3 thoughts on “The Man Behind Wisconsin’s Iron Mine”

  1. G. Prime says:

    While I share completely your sentiments, I have to state that not one ounce of iron ore is going to be commercially mined; but not because of environmental reasons, not because of local quality of life concerns, not because of issues with the native americans, and not because of progressive political pressure–no, the mine will never open because it is impossible to make money mining from this deposit. That said, conservatives are sure to place the blame for the eventual re-abandonment of the mine (it was shuttered in 1966 because of cost pressures at the height of the Vietnam War, that should tell you something) with progressives, democrats, native americans and environmentalists.

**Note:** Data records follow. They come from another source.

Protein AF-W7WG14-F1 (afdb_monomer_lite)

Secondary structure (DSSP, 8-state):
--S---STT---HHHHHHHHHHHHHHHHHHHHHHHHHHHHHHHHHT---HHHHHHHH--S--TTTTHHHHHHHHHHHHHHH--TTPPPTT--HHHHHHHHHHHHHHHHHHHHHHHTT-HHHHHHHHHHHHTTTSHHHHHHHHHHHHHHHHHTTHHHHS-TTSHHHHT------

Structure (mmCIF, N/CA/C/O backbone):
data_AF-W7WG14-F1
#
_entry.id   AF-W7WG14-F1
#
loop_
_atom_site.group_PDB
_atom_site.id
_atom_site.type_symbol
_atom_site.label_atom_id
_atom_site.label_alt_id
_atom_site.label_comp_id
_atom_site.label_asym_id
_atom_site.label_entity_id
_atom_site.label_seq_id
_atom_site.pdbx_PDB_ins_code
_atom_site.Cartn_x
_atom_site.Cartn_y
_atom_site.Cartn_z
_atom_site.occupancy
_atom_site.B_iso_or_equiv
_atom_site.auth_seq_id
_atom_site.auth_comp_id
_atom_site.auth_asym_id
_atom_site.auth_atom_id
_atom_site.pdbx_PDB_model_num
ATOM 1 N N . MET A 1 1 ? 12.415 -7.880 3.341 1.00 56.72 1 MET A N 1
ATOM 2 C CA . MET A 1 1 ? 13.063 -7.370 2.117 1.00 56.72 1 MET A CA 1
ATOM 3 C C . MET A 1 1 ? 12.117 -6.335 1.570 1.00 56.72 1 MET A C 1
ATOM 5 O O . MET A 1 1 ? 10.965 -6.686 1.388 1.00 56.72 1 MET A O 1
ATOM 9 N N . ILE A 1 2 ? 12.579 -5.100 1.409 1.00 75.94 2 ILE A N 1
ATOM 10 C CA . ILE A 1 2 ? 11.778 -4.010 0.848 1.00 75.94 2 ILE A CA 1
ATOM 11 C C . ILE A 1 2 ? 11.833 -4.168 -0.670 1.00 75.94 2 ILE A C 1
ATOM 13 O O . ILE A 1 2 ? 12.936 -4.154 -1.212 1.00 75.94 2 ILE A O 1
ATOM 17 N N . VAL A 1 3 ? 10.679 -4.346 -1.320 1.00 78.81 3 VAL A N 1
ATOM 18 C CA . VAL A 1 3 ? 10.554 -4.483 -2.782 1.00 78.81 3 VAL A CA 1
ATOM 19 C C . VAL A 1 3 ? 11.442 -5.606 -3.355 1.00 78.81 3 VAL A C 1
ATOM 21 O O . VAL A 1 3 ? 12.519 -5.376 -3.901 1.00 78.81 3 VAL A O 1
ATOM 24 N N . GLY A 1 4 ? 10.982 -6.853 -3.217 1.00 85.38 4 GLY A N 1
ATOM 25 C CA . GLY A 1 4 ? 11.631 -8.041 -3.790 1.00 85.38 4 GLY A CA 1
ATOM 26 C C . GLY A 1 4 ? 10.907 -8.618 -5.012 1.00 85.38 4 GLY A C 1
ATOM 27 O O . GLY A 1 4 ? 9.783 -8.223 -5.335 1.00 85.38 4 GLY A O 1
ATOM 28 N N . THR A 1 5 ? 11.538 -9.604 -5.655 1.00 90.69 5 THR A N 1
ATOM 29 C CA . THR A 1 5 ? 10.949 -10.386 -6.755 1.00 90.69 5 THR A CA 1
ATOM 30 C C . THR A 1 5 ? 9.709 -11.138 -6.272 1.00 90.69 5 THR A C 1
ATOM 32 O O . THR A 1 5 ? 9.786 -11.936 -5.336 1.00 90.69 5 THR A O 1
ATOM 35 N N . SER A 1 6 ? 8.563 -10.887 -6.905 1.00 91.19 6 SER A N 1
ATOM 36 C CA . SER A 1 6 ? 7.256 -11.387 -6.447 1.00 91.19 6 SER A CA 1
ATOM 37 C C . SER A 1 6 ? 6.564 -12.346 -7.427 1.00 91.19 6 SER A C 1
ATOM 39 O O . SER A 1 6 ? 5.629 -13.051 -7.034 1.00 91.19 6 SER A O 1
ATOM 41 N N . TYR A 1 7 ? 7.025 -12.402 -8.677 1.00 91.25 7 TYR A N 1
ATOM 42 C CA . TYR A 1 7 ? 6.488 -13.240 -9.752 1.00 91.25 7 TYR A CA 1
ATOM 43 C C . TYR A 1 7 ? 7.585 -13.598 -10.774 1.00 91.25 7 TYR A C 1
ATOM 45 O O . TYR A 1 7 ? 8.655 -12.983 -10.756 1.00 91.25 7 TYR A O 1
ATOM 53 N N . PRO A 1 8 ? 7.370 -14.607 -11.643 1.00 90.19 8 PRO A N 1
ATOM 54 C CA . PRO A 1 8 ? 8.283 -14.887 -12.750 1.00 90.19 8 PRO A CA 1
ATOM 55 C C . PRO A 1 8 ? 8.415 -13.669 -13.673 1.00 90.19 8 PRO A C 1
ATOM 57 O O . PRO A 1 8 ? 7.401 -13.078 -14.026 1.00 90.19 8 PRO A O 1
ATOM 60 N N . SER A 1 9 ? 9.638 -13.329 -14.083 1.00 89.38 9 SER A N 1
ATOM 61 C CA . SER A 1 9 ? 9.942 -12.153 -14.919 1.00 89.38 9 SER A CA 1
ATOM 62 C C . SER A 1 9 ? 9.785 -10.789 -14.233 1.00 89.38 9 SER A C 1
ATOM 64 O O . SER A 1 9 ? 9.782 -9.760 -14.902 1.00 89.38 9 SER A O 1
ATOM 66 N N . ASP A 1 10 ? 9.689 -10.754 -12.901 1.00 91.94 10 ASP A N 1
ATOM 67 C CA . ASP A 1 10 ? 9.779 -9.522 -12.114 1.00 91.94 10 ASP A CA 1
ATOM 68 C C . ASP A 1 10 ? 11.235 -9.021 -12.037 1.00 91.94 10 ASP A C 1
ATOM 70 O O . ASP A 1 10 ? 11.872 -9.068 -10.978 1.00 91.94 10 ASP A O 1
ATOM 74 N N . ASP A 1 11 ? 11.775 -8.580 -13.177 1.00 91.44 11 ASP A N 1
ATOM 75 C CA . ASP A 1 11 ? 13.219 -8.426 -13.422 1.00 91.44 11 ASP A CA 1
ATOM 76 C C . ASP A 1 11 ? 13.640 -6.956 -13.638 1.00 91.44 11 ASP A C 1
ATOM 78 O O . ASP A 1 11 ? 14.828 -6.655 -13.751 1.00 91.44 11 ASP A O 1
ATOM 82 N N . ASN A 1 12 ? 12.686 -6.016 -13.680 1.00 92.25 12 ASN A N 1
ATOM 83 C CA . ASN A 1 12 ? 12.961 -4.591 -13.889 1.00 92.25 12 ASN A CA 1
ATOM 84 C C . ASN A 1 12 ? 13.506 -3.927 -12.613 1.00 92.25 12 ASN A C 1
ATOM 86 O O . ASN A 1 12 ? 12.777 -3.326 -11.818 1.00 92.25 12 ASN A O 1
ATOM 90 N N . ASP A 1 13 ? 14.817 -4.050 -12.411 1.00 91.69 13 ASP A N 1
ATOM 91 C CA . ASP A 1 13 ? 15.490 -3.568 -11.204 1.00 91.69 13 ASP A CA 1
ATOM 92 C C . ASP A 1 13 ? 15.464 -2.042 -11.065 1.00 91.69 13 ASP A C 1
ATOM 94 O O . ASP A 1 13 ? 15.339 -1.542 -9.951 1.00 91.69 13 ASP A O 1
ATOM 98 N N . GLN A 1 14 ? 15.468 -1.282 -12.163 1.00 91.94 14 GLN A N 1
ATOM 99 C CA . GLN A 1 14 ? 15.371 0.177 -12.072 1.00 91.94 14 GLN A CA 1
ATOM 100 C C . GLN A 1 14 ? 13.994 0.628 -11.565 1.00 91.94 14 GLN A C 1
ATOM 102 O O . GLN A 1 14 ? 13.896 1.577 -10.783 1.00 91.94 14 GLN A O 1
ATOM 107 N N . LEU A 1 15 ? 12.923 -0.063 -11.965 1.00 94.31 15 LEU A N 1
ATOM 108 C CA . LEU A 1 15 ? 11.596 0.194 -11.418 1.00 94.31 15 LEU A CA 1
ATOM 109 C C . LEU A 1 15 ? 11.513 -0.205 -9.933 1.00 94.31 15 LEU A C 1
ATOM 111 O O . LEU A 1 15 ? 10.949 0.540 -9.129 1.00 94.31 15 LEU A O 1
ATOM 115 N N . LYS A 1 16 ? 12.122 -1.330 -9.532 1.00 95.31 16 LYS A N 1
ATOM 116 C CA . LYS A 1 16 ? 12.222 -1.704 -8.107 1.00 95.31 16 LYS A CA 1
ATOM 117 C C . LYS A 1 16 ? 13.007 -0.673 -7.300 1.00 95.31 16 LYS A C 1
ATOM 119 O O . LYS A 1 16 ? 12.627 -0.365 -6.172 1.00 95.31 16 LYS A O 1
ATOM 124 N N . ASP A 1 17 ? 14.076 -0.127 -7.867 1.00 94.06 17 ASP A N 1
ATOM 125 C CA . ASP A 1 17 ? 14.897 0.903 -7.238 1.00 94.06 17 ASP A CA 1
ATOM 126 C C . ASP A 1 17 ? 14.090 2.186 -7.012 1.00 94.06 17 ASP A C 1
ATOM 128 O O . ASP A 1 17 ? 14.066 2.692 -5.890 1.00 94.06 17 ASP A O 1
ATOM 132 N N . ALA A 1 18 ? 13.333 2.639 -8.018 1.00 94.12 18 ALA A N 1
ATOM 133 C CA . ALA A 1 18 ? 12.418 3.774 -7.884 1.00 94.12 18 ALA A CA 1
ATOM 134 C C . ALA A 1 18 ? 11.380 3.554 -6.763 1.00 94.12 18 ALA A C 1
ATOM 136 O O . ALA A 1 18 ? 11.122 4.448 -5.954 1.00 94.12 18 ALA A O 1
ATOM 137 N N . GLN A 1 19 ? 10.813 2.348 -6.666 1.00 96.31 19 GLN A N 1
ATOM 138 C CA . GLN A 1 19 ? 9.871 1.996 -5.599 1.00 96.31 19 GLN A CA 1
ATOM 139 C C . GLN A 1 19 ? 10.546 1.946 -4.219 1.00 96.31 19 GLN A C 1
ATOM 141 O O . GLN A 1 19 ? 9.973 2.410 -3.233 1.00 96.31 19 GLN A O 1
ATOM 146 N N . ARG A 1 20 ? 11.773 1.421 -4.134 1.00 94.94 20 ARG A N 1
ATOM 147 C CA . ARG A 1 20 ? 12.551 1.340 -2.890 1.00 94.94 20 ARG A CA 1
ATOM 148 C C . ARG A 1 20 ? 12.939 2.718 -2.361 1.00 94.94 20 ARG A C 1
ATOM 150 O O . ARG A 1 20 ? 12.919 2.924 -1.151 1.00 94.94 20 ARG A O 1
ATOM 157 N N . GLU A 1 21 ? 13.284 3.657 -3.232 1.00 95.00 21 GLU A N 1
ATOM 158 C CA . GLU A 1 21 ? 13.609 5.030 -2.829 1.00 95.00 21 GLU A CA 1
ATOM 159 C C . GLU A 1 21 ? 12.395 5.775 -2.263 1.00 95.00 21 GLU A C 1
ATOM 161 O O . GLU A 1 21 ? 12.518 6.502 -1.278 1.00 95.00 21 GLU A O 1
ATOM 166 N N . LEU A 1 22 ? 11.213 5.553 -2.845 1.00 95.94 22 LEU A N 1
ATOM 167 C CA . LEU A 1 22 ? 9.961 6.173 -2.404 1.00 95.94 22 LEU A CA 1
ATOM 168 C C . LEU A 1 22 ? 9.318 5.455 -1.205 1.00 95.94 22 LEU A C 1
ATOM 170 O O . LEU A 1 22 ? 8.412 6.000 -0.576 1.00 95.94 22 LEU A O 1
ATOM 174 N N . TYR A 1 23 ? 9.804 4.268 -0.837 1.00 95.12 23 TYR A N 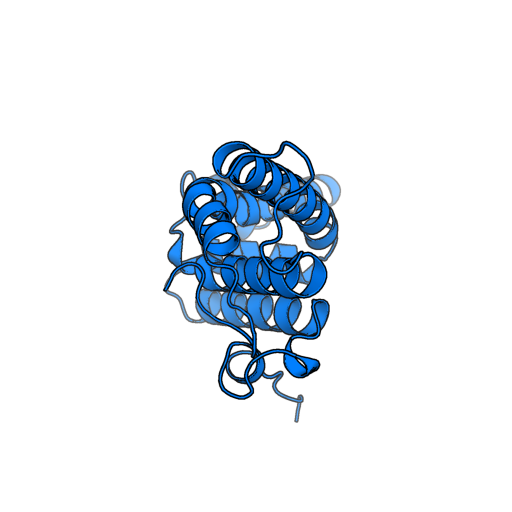1
ATOM 175 C CA . TYR A 1 23 ? 9.260 3.424 0.233 1.00 95.12 23 TYR A CA 1
ATOM 176 C C . TYR A 1 23 ? 8.964 4.191 1.532 1.00 95.12 23 TYR A C 1
ATOM 178 O O . TYR A 1 23 ? 7.847 4.155 2.050 1.00 95.12 23 TYR A O 1
ATOM 186 N N . TRP A 1 24 ? 9.955 4.929 2.042 1.00 93.31 24 TRP A N 1
ATOM 187 C CA . TRP A 1 24 ? 9.854 5.641 3.321 1.00 93.31 24 TRP A CA 1
ATOM 188 C C . TRP A 1 24 ? 8.816 6.762 3.301 1.00 93.31 24 TRP A C 1
ATOM 190 O O . TRP A 1 24 ? 8.260 7.108 4.341 1.00 93.31 24 TRP A O 1
ATOM 200 N N . GLN A 1 25 ? 8.536 7.309 2.119 1.00 94.12 25 GLN A N 1
ATOM 201 C CA . GLN A 1 25 ? 7.504 8.315 1.918 1.00 94.12 25 GLN A CA 1
ATOM 202 C C . GLN A 1 25 ? 6.115 7.683 1.787 1.00 94.12 25 GLN A C 1
ATOM 204 O O . GLN A 1 25 ? 5.141 8.255 2.276 1.00 94.12 25 GLN A O 1
ATOM 209 N N . LEU A 1 26 ? 6.006 6.532 1.121 1.00 96.19 26 LEU A N 1
ATOM 210 C CA . LEU A 1 26 ? 4.721 5.942 0.739 1.00 96.19 26 LEU A CA 1
ATOM 211 C C . LEU A 1 26 ? 4.102 5.055 1.814 1.00 96.19 26 LEU A C 1
ATOM 213 O O . LEU A 1 26 ? 2.886 5.083 1.996 1.00 96.19 26 LEU A O 1
ATOM 217 N N . VAL A 1 27 ? 4.904 4.314 2.579 1.00 96.19 27 VAL A N 1
ATOM 218 C CA . VAL A 1 27 ? 4.375 3.451 3.647 1.00 96.19 27 VAL A CA 1
ATOM 219 C C . VAL A 1 27 ? 3.550 4.236 4.680 1.00 96.19 27 VAL A C 1
ATOM 221 O O . VAL A 1 27 ? 2.418 3.830 4.956 1.00 96.19 27 VAL A O 1
ATOM 224 N N . PRO A 1 28 ? 4.008 5.393 5.203 1.00 95.75 28 PRO A N 1
ATOM 225 C CA . PRO A 1 28 ? 3.193 6.200 6.112 1.00 95.75 28 PRO A CA 1
ATOM 226 C C . PRO A 1 28 ? 1.895 6.725 5.479 1.00 95.75 28 PRO A C 1
ATOM 228 O O . PRO A 1 28 ? 0.917 6.950 6.195 1.00 95.75 28 PRO A O 1
ATOM 231 N N . ARG A 1 29 ? 1.845 6.902 4.148 1.00 97.25 29 ARG A N 1
ATOM 232 C CA . ARG A 1 29 ? 0.636 7.380 3.453 1.00 97.25 29 ARG A CA 1
ATOM 233 C C . ARG A 1 29 ? -0.502 6.370 3.499 1.00 97.25 29 ARG A C 1
ATOM 235 O O . ARG A 1 29 ? -1.650 6.791 3.614 1.00 97.25 29 ARG A O 1
ATOM 242 N N . LEU A 1 30 ? -0.199 5.067 3.505 1.00 97.94 30 LEU A N 1
ATOM 243 C CA . LEU A 1 30 ? -1.205 4.014 3.689 1.00 97.94 30 LEU A CA 1
ATOM 244 C C . LEU A 1 30 ? -2.001 4.239 4.981 1.00 97.94 30 LEU A C 1
ATOM 246 O O . LEU A 1 30 ? -3.234 4.275 4.963 1.00 97.94 30 LEU A O 1
ATOM 250 N N . PHE A 1 31 ? -1.290 4.454 6.093 1.00 98.00 31 PHE A N 1
ATOM 251 C CA . PHE A 1 31 ? -1.915 4.753 7.378 1.00 98.00 31 PHE A CA 1
ATOM 252 C C . PHE A 1 31 ? -2.610 6.112 7.370 1.00 98.00 31 PHE A C 1
ATOM 254 O O . PHE A 1 31 ? -3.735 6.211 7.846 1.00 98.00 31 PHE A O 1
ATOM 261 N N . ALA A 1 32 ? -1.983 7.150 6.813 1.00 97.44 32 ALA A N 1
ATOM 262 C CA . ALA A 1 32 ? -2.564 8.489 6.789 1.00 97.44 32 ALA A CA 1
ATOM 263 C C . ALA A 1 32 ? -3.929 8.524 6.079 1.00 97.44 32 ALA A C 1
ATOM 265 O O . ALA A 1 32 ? -4.865 9.125 6.606 1.00 97.44 32 ALA A O 1
ATOM 266 N N . ALA A 1 33 ? -4.061 7.842 4.937 1.00 97.94 33 ALA A N 1
ATOM 267 C CA . ALA A 1 33 ? -5.321 7.754 4.201 1.00 97.94 33 ALA A CA 1
ATOM 268 C C . ALA A 1 33 ? -6.384 6.958 4.972 1.00 97.94 33 ALA A C 1
ATOM 270 O O . ALA A 1 33 ? -7.511 7.424 5.128 1.00 97.94 33 ALA A O 1
ATOM 271 N N . ALA A 1 34 ? -6.022 5.789 5.516 1.00 98.12 34 ALA A N 1
ATOM 272 C CA . ALA A 1 34 ? -6.938 4.985 6.325 1.00 98.12 34 ALA A CA 1
ATOM 273 C C . ALA A 1 34 ? -7.401 5.737 7.585 1.00 98.12 34 ALA A C 1
ATOM 275 O O . ALA A 1 34 ? -8.587 5.752 7.906 1.00 98.12 34 ALA A O 1
ATOM 276 N N . ARG A 1 35 ? -6.477 6.417 8.270 1.00 97.81 35 ARG A N 1
ATOM 277 C CA . ARG A 1 35 ? -6.779 7.261 9.426 1.00 97.81 35 ARG A CA 1
ATOM 278 C C . ARG A 1 35 ? -7.742 8.381 9.052 1.00 97.81 35 ARG A C 1
ATOM 280 O O . ARG A 1 35 ? -8.723 8.566 9.757 1.00 97.81 35 ARG A O 1
ATOM 287 N N . ALA A 1 36 ? -7.489 9.111 7.967 1.00 97.56 36 ALA A N 1
ATOM 288 C CA . ALA A 1 36 ? -8.356 10.212 7.551 1.00 97.56 36 ALA A CA 1
ATOM 289 C C . ALA A 1 36 ? -9.804 9.745 7.330 1.00 97.56 36 ALA A C 1
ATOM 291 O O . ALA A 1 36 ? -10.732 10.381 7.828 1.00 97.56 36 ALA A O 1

    When Cline Coal was hot to mine this near-vertical deposit of ore the price of iron ore was $180.00 a ton and was thought to be heading towards $200.00 a ton. Just last week the price in Australia (far closer to the China market) was under $80.00(U.S.)/ton, with a major portion of that decline coming in the last 9 months. You cannot, absolutely, mine that deposit of iron ore, and make money at $80.00/ton. Industry observers think the price could reach $60.00 a ton. Mines are closing not only here in the U.S., but in China. Only the very biggest, easiest to mine, with the cheapest labor will be open in six months.

    But brace yourself to hear how the environmentalists cost Wisconsin thousands of jobs, how the native americans prevented a major new employer from coming to the North Woods; how the democrats scared off Cline with “uncertainty”.

  2. Mark Furst says:

    It is a travesty that the mining jobs touted by the mine’s backers are in the 600 to 700 range (depending on how long the mine would be operated) yet roadblocks are continually put in the way of developing many thousands of renewable energy jobs. Same goes nationwide when you compare the (paltry) number of jobs the XL pipeline might generate compared with the nation renewable potential. Why can’t the dirty power companies simply get on board with making power (and money) in a different way rather than just buying power (the political kind).
    Oh yeah….. that would be difficult.

  3. Henry Jay says:

    The Upper Big Branch mine disaster was caused by high levels of methane gase. Not coal dust. Is the rest of this story as well-researched?